**TASK INSTRUCTIONS:** Please give back only the lines below from the one containing "ATOM 90 C C" to the one containing "ATOM 95 N N", each repeated word for word, both ends included.

**MATERIAL FOR THIS TASK:**
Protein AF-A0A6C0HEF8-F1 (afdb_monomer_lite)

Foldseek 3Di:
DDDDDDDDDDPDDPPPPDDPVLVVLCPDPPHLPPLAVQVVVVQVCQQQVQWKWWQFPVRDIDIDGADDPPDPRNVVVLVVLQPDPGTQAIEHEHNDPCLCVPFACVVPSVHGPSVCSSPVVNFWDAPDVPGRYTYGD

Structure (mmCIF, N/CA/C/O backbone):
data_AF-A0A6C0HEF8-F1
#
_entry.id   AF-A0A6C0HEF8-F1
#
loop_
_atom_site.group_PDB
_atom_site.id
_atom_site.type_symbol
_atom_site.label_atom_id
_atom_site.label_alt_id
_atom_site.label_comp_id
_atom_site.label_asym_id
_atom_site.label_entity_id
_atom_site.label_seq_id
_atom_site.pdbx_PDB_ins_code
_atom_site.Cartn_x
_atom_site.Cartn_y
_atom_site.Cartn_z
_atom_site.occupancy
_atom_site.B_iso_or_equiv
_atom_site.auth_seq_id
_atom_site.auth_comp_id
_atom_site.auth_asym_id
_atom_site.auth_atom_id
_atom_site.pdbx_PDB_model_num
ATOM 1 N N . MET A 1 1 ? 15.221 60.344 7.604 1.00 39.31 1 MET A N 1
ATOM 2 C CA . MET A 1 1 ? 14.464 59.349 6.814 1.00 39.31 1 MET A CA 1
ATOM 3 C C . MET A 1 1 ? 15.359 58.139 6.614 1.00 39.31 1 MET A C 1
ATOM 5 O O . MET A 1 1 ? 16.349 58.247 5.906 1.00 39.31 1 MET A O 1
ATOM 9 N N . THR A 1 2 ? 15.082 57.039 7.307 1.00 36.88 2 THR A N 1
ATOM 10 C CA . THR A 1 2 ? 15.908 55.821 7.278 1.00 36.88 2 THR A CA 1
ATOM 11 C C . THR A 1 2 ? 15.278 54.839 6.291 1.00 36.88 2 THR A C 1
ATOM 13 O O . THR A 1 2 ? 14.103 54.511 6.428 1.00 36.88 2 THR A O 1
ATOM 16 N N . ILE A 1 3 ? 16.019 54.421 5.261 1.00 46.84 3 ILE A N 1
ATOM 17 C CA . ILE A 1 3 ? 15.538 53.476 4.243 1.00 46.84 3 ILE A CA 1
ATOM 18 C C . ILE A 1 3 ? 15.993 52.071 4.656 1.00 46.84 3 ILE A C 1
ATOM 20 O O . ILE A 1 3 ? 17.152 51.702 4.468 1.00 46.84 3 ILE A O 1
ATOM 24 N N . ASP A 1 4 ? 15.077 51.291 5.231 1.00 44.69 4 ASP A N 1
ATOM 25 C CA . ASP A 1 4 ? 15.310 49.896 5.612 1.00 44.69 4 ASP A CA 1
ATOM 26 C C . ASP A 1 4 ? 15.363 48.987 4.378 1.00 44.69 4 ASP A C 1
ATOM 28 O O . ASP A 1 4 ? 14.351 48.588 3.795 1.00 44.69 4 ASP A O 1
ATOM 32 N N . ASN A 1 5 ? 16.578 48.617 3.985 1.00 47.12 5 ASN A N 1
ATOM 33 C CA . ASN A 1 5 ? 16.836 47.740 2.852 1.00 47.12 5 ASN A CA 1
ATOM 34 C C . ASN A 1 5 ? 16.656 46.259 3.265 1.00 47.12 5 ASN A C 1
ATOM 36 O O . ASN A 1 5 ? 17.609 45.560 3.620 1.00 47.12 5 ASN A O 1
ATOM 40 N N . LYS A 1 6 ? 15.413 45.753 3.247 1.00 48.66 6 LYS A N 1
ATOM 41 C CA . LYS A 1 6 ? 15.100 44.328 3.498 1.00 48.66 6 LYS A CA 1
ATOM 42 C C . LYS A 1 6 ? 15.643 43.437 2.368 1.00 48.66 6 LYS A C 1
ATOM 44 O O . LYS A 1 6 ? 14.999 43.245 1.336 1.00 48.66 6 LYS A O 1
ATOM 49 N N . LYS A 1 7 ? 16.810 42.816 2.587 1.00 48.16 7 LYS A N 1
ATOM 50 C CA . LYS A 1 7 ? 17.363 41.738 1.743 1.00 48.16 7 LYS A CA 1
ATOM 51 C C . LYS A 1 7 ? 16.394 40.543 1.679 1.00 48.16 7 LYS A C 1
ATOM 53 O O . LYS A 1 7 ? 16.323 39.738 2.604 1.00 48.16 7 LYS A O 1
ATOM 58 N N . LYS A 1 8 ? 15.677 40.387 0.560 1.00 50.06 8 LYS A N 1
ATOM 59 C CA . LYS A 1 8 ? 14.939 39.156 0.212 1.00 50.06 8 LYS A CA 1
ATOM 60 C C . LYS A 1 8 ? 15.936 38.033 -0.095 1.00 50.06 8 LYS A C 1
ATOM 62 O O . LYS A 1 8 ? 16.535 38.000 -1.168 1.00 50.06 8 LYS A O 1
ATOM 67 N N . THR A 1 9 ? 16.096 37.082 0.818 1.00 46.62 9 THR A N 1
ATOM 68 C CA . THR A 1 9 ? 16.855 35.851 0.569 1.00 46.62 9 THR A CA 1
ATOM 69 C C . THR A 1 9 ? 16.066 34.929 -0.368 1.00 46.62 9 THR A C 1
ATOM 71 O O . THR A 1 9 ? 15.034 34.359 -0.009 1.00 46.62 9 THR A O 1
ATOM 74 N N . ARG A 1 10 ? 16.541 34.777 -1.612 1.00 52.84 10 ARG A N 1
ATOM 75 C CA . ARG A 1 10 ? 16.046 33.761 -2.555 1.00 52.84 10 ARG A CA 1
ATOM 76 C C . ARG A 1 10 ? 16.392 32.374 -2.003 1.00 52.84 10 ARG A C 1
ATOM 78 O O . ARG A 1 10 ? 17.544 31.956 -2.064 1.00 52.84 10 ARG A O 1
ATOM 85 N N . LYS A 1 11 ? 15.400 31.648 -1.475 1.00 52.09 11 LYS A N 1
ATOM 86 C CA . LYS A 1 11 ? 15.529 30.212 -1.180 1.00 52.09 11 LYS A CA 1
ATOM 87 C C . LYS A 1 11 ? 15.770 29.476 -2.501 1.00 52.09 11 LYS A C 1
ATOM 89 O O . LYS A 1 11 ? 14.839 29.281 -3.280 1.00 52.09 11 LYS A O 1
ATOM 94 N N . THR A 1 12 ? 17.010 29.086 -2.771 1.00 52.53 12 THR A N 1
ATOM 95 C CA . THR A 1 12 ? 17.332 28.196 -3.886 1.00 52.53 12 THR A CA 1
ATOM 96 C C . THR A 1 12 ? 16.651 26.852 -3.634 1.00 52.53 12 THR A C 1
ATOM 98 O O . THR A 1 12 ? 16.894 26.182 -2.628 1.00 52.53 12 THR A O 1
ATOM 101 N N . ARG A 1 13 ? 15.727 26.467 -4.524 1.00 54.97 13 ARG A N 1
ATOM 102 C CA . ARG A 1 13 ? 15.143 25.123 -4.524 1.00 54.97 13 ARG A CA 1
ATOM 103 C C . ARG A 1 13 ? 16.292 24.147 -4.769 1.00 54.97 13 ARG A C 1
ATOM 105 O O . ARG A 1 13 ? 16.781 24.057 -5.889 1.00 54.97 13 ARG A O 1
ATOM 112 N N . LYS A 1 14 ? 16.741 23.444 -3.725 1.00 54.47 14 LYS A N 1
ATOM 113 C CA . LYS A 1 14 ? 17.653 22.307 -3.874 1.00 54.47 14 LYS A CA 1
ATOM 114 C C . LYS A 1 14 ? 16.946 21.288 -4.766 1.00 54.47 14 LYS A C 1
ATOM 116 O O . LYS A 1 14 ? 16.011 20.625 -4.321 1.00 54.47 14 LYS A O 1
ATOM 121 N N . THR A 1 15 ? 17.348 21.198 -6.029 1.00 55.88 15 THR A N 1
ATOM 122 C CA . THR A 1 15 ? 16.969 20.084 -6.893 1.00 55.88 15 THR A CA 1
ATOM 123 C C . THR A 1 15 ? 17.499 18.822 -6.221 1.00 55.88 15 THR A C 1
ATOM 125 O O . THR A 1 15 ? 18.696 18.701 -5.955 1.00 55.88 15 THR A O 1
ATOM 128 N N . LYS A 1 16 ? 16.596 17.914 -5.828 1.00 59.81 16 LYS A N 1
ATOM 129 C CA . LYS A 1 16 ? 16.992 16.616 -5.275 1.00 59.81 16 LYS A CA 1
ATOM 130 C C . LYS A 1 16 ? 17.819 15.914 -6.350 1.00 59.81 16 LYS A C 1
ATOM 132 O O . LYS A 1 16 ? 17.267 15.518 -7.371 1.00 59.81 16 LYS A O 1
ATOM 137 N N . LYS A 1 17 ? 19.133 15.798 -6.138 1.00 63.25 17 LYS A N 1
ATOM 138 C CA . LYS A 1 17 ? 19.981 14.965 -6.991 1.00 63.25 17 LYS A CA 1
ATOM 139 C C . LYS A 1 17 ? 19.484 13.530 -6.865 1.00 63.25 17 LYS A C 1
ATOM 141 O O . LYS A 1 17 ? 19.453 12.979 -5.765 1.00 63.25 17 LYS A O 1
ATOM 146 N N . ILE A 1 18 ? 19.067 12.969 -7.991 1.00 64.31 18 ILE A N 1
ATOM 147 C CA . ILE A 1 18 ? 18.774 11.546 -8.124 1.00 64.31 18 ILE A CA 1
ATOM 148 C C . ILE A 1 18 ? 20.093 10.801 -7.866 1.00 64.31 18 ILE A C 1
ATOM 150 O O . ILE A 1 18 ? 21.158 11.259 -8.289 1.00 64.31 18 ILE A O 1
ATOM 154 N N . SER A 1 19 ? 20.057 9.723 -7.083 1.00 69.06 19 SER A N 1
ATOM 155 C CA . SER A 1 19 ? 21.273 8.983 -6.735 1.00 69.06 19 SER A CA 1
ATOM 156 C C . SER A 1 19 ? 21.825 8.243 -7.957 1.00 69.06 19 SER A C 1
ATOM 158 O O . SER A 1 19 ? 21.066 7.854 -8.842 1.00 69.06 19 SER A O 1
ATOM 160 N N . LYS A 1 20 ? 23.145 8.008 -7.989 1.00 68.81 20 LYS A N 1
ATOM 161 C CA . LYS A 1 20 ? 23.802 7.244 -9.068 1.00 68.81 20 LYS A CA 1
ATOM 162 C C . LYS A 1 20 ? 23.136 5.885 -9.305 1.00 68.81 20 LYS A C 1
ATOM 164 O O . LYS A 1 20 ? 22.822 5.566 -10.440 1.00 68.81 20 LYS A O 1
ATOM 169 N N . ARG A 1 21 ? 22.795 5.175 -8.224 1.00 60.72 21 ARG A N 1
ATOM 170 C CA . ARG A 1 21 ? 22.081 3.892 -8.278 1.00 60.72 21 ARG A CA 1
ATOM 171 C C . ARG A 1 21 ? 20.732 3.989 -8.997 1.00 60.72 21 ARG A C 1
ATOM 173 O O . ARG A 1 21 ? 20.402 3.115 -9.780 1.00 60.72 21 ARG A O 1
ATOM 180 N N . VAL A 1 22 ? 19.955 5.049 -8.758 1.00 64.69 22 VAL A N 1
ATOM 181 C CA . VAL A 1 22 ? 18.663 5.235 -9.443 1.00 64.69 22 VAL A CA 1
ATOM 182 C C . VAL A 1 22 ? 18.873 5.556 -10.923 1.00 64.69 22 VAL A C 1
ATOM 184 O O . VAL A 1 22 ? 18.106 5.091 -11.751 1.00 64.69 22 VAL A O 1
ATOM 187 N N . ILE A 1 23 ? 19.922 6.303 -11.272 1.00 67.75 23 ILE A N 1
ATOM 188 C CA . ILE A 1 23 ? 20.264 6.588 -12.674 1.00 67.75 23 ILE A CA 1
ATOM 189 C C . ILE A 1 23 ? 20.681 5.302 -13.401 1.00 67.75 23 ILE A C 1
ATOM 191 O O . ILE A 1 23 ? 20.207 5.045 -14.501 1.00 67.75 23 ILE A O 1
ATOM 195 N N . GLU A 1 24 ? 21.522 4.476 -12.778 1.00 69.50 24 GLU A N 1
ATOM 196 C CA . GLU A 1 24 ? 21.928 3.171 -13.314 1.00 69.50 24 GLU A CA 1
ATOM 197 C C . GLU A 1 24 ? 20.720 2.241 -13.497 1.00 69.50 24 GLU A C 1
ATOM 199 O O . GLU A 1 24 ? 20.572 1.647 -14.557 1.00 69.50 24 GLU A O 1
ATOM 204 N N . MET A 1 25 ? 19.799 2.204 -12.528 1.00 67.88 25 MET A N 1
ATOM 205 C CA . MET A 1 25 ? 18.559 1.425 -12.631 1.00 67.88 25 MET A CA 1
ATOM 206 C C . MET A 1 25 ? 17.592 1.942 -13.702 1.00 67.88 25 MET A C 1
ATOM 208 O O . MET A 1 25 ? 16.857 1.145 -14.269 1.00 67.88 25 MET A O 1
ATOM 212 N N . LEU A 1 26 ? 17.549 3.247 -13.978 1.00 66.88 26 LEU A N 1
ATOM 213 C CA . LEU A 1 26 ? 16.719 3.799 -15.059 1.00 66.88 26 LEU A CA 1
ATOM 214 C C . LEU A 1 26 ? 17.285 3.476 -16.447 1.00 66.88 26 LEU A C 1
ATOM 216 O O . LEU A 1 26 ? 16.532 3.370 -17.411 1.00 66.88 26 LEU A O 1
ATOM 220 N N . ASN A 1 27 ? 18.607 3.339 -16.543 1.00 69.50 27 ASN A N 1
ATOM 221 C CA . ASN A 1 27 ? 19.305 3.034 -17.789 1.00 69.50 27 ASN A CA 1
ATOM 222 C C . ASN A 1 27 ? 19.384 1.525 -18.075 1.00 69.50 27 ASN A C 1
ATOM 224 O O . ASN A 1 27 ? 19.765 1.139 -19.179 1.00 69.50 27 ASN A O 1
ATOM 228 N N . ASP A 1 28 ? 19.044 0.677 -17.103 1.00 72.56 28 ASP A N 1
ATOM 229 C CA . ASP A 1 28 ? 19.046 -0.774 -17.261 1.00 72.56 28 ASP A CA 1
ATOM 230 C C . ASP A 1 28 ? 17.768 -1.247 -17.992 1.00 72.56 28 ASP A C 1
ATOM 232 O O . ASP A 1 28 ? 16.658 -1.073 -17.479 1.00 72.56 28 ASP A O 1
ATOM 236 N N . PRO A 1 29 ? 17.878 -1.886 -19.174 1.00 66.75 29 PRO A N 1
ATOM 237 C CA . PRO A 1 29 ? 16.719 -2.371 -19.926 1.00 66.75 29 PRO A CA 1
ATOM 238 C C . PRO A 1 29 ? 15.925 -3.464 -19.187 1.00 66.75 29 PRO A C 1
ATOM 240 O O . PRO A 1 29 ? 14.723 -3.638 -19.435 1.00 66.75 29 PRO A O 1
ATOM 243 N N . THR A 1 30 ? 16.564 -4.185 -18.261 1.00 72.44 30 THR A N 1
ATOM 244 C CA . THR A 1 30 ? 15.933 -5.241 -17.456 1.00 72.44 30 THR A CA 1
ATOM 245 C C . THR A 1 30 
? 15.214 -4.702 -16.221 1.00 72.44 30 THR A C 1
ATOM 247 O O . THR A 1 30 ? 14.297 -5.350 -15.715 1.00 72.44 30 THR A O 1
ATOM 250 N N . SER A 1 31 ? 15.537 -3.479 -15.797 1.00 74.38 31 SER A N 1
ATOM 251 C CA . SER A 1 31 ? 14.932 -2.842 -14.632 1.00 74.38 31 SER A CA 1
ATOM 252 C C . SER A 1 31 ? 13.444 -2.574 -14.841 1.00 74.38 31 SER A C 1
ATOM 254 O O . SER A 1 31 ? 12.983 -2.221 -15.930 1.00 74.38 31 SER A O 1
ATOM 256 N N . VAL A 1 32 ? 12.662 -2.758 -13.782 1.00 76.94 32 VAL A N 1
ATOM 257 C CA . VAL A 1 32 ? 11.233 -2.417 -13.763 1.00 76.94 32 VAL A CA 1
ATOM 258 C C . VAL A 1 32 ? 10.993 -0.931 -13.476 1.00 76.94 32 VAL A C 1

...

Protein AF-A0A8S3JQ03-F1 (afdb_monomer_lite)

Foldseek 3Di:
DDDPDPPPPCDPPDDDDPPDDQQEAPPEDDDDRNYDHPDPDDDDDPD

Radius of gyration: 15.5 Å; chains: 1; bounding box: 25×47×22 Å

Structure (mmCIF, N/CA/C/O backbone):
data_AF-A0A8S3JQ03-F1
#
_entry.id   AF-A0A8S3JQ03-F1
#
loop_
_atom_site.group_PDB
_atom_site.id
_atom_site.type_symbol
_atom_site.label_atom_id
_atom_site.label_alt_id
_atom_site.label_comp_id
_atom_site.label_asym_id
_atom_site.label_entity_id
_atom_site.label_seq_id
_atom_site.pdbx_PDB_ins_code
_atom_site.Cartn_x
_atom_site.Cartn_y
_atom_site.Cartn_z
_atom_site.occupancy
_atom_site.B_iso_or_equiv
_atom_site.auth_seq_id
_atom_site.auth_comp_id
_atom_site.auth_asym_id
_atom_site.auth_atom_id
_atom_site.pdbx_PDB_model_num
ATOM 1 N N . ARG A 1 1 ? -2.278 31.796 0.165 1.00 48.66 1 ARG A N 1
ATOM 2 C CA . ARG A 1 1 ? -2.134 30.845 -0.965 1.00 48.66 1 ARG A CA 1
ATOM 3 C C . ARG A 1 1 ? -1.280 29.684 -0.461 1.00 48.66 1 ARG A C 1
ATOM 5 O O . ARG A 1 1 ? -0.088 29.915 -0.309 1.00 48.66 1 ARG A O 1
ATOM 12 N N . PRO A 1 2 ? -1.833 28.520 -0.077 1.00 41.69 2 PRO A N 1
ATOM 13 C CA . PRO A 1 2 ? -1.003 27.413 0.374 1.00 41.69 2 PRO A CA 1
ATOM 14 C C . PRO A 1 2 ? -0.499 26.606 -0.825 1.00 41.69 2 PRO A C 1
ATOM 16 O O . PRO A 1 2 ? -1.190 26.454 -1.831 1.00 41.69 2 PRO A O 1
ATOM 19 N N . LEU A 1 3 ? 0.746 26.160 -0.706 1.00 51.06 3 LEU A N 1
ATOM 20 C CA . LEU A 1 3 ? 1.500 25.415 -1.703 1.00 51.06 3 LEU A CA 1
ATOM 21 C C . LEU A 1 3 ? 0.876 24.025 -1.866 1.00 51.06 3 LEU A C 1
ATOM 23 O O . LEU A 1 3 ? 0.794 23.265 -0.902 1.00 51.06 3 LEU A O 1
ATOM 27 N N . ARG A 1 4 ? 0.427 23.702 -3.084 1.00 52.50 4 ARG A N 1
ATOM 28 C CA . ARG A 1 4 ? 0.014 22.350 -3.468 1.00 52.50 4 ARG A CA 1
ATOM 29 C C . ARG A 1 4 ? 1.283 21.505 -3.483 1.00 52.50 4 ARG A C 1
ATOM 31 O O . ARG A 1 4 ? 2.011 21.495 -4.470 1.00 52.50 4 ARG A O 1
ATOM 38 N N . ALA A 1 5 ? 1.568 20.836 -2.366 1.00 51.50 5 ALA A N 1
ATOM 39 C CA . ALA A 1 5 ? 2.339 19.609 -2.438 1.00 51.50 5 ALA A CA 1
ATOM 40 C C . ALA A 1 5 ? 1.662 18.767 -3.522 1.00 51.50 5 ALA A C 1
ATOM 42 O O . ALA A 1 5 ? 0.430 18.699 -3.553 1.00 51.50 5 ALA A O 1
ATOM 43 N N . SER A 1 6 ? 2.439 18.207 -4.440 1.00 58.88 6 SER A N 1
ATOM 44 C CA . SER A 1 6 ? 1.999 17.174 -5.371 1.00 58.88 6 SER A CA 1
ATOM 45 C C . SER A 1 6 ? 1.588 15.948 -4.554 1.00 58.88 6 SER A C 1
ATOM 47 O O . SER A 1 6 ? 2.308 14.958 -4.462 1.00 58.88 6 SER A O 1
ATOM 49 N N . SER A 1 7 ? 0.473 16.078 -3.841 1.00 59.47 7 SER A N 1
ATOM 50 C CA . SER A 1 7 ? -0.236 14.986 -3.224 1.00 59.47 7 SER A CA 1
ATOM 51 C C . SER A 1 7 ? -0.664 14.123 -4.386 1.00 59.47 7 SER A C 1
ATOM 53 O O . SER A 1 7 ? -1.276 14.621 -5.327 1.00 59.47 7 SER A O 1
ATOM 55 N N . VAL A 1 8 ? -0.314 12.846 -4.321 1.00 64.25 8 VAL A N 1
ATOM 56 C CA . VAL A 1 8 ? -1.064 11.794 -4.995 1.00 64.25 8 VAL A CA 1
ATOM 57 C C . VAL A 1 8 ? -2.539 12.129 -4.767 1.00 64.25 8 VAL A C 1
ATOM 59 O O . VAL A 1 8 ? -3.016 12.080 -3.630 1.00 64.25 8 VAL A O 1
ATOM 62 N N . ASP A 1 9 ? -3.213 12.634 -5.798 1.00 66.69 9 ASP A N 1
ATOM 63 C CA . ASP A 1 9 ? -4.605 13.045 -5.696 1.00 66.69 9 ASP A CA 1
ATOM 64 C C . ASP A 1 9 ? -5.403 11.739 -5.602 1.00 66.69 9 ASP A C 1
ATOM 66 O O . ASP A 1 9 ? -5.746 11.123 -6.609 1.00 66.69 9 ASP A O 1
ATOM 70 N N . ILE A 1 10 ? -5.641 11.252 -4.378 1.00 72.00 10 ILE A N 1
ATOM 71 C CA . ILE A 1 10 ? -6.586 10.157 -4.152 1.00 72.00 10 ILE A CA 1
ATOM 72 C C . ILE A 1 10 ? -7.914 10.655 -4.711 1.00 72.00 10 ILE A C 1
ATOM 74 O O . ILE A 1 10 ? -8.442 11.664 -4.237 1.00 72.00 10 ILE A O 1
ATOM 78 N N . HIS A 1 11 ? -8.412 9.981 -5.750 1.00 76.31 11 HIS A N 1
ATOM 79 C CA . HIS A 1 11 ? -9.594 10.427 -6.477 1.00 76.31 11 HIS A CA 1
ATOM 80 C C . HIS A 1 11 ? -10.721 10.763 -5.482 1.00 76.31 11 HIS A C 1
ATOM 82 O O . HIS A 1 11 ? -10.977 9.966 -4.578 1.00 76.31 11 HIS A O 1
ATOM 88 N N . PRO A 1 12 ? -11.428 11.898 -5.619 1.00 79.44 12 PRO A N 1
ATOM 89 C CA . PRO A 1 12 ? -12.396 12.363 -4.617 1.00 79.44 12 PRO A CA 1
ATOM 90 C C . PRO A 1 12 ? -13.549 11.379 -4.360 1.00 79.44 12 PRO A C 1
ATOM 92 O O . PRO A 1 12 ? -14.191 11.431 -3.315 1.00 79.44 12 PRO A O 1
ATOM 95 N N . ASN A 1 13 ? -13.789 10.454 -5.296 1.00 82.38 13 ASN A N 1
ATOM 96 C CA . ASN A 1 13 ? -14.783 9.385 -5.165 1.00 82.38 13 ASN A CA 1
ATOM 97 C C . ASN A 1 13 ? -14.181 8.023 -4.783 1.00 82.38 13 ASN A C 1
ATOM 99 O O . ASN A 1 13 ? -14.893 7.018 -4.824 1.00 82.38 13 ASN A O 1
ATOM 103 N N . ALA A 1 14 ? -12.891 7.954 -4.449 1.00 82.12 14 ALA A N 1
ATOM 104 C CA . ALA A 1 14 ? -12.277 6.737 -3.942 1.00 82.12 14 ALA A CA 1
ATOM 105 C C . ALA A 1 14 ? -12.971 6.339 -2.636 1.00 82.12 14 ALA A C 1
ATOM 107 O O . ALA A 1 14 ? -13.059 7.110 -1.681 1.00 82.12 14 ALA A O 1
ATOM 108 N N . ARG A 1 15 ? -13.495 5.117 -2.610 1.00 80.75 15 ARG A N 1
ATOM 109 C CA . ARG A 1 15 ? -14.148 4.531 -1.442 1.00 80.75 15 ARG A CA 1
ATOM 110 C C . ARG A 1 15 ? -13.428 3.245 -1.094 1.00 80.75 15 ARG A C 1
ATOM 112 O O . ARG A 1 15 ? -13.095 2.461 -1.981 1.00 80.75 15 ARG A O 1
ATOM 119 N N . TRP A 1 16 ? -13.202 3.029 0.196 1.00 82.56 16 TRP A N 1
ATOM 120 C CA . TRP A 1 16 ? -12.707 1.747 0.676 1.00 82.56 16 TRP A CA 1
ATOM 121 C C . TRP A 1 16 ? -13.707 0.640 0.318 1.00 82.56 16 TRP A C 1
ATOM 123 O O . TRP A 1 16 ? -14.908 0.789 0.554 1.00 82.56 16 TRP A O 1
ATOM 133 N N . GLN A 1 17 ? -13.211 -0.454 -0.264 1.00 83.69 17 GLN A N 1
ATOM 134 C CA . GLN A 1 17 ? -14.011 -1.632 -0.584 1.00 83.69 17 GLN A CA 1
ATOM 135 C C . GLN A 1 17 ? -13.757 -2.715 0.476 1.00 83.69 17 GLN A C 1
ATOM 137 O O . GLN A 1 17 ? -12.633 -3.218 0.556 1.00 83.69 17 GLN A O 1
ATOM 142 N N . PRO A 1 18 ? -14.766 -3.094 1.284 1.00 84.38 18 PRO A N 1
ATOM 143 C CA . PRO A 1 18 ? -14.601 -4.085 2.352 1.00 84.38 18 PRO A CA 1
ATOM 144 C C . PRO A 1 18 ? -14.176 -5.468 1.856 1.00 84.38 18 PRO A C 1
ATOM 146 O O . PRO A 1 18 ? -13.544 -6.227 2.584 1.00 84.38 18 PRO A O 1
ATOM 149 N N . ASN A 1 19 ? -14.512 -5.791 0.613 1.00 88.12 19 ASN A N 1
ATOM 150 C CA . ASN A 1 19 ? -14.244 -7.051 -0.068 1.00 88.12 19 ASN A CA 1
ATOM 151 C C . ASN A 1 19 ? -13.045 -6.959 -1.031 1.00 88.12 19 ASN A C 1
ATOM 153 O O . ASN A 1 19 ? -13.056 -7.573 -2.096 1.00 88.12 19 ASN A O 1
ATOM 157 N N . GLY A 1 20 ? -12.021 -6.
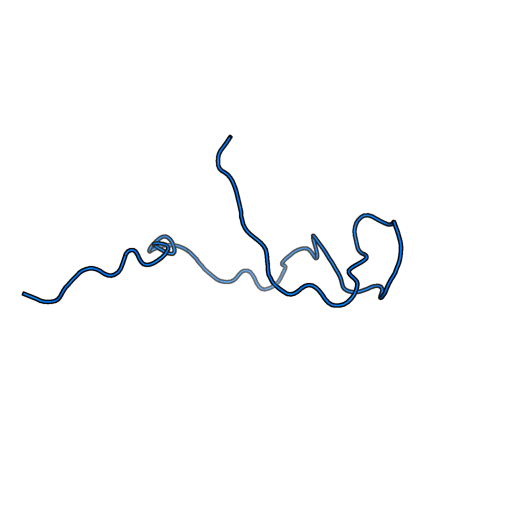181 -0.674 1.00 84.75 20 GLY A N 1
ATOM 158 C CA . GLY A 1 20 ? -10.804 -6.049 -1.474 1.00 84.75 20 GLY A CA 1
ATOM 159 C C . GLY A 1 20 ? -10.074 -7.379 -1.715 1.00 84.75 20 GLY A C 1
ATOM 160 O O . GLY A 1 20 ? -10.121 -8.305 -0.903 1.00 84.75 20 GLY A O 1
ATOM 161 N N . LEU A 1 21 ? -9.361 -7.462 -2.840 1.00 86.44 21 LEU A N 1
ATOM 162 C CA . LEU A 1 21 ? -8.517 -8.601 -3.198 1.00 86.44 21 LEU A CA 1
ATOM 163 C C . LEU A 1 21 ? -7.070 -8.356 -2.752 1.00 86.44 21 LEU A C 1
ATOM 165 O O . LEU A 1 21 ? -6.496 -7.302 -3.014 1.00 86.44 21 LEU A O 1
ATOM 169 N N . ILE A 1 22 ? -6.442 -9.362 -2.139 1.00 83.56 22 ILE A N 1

**SOLUTION TO THIS PROBLEM:**
ATOM 90 C C . PRO A 1 12 ? -13.549 11.379 -4.360 1.00 79.44 12 PRO A C 1
ATOM 92 O O . PRO A 1 12 ? -14.191 11.431 -3.315 1.00 79.44 12 PRO A O 1
ATOM 95 N N . ASN A 1 13 ? -13.789 10.454 -5.296 1.00 82.38 13 ASN A N 1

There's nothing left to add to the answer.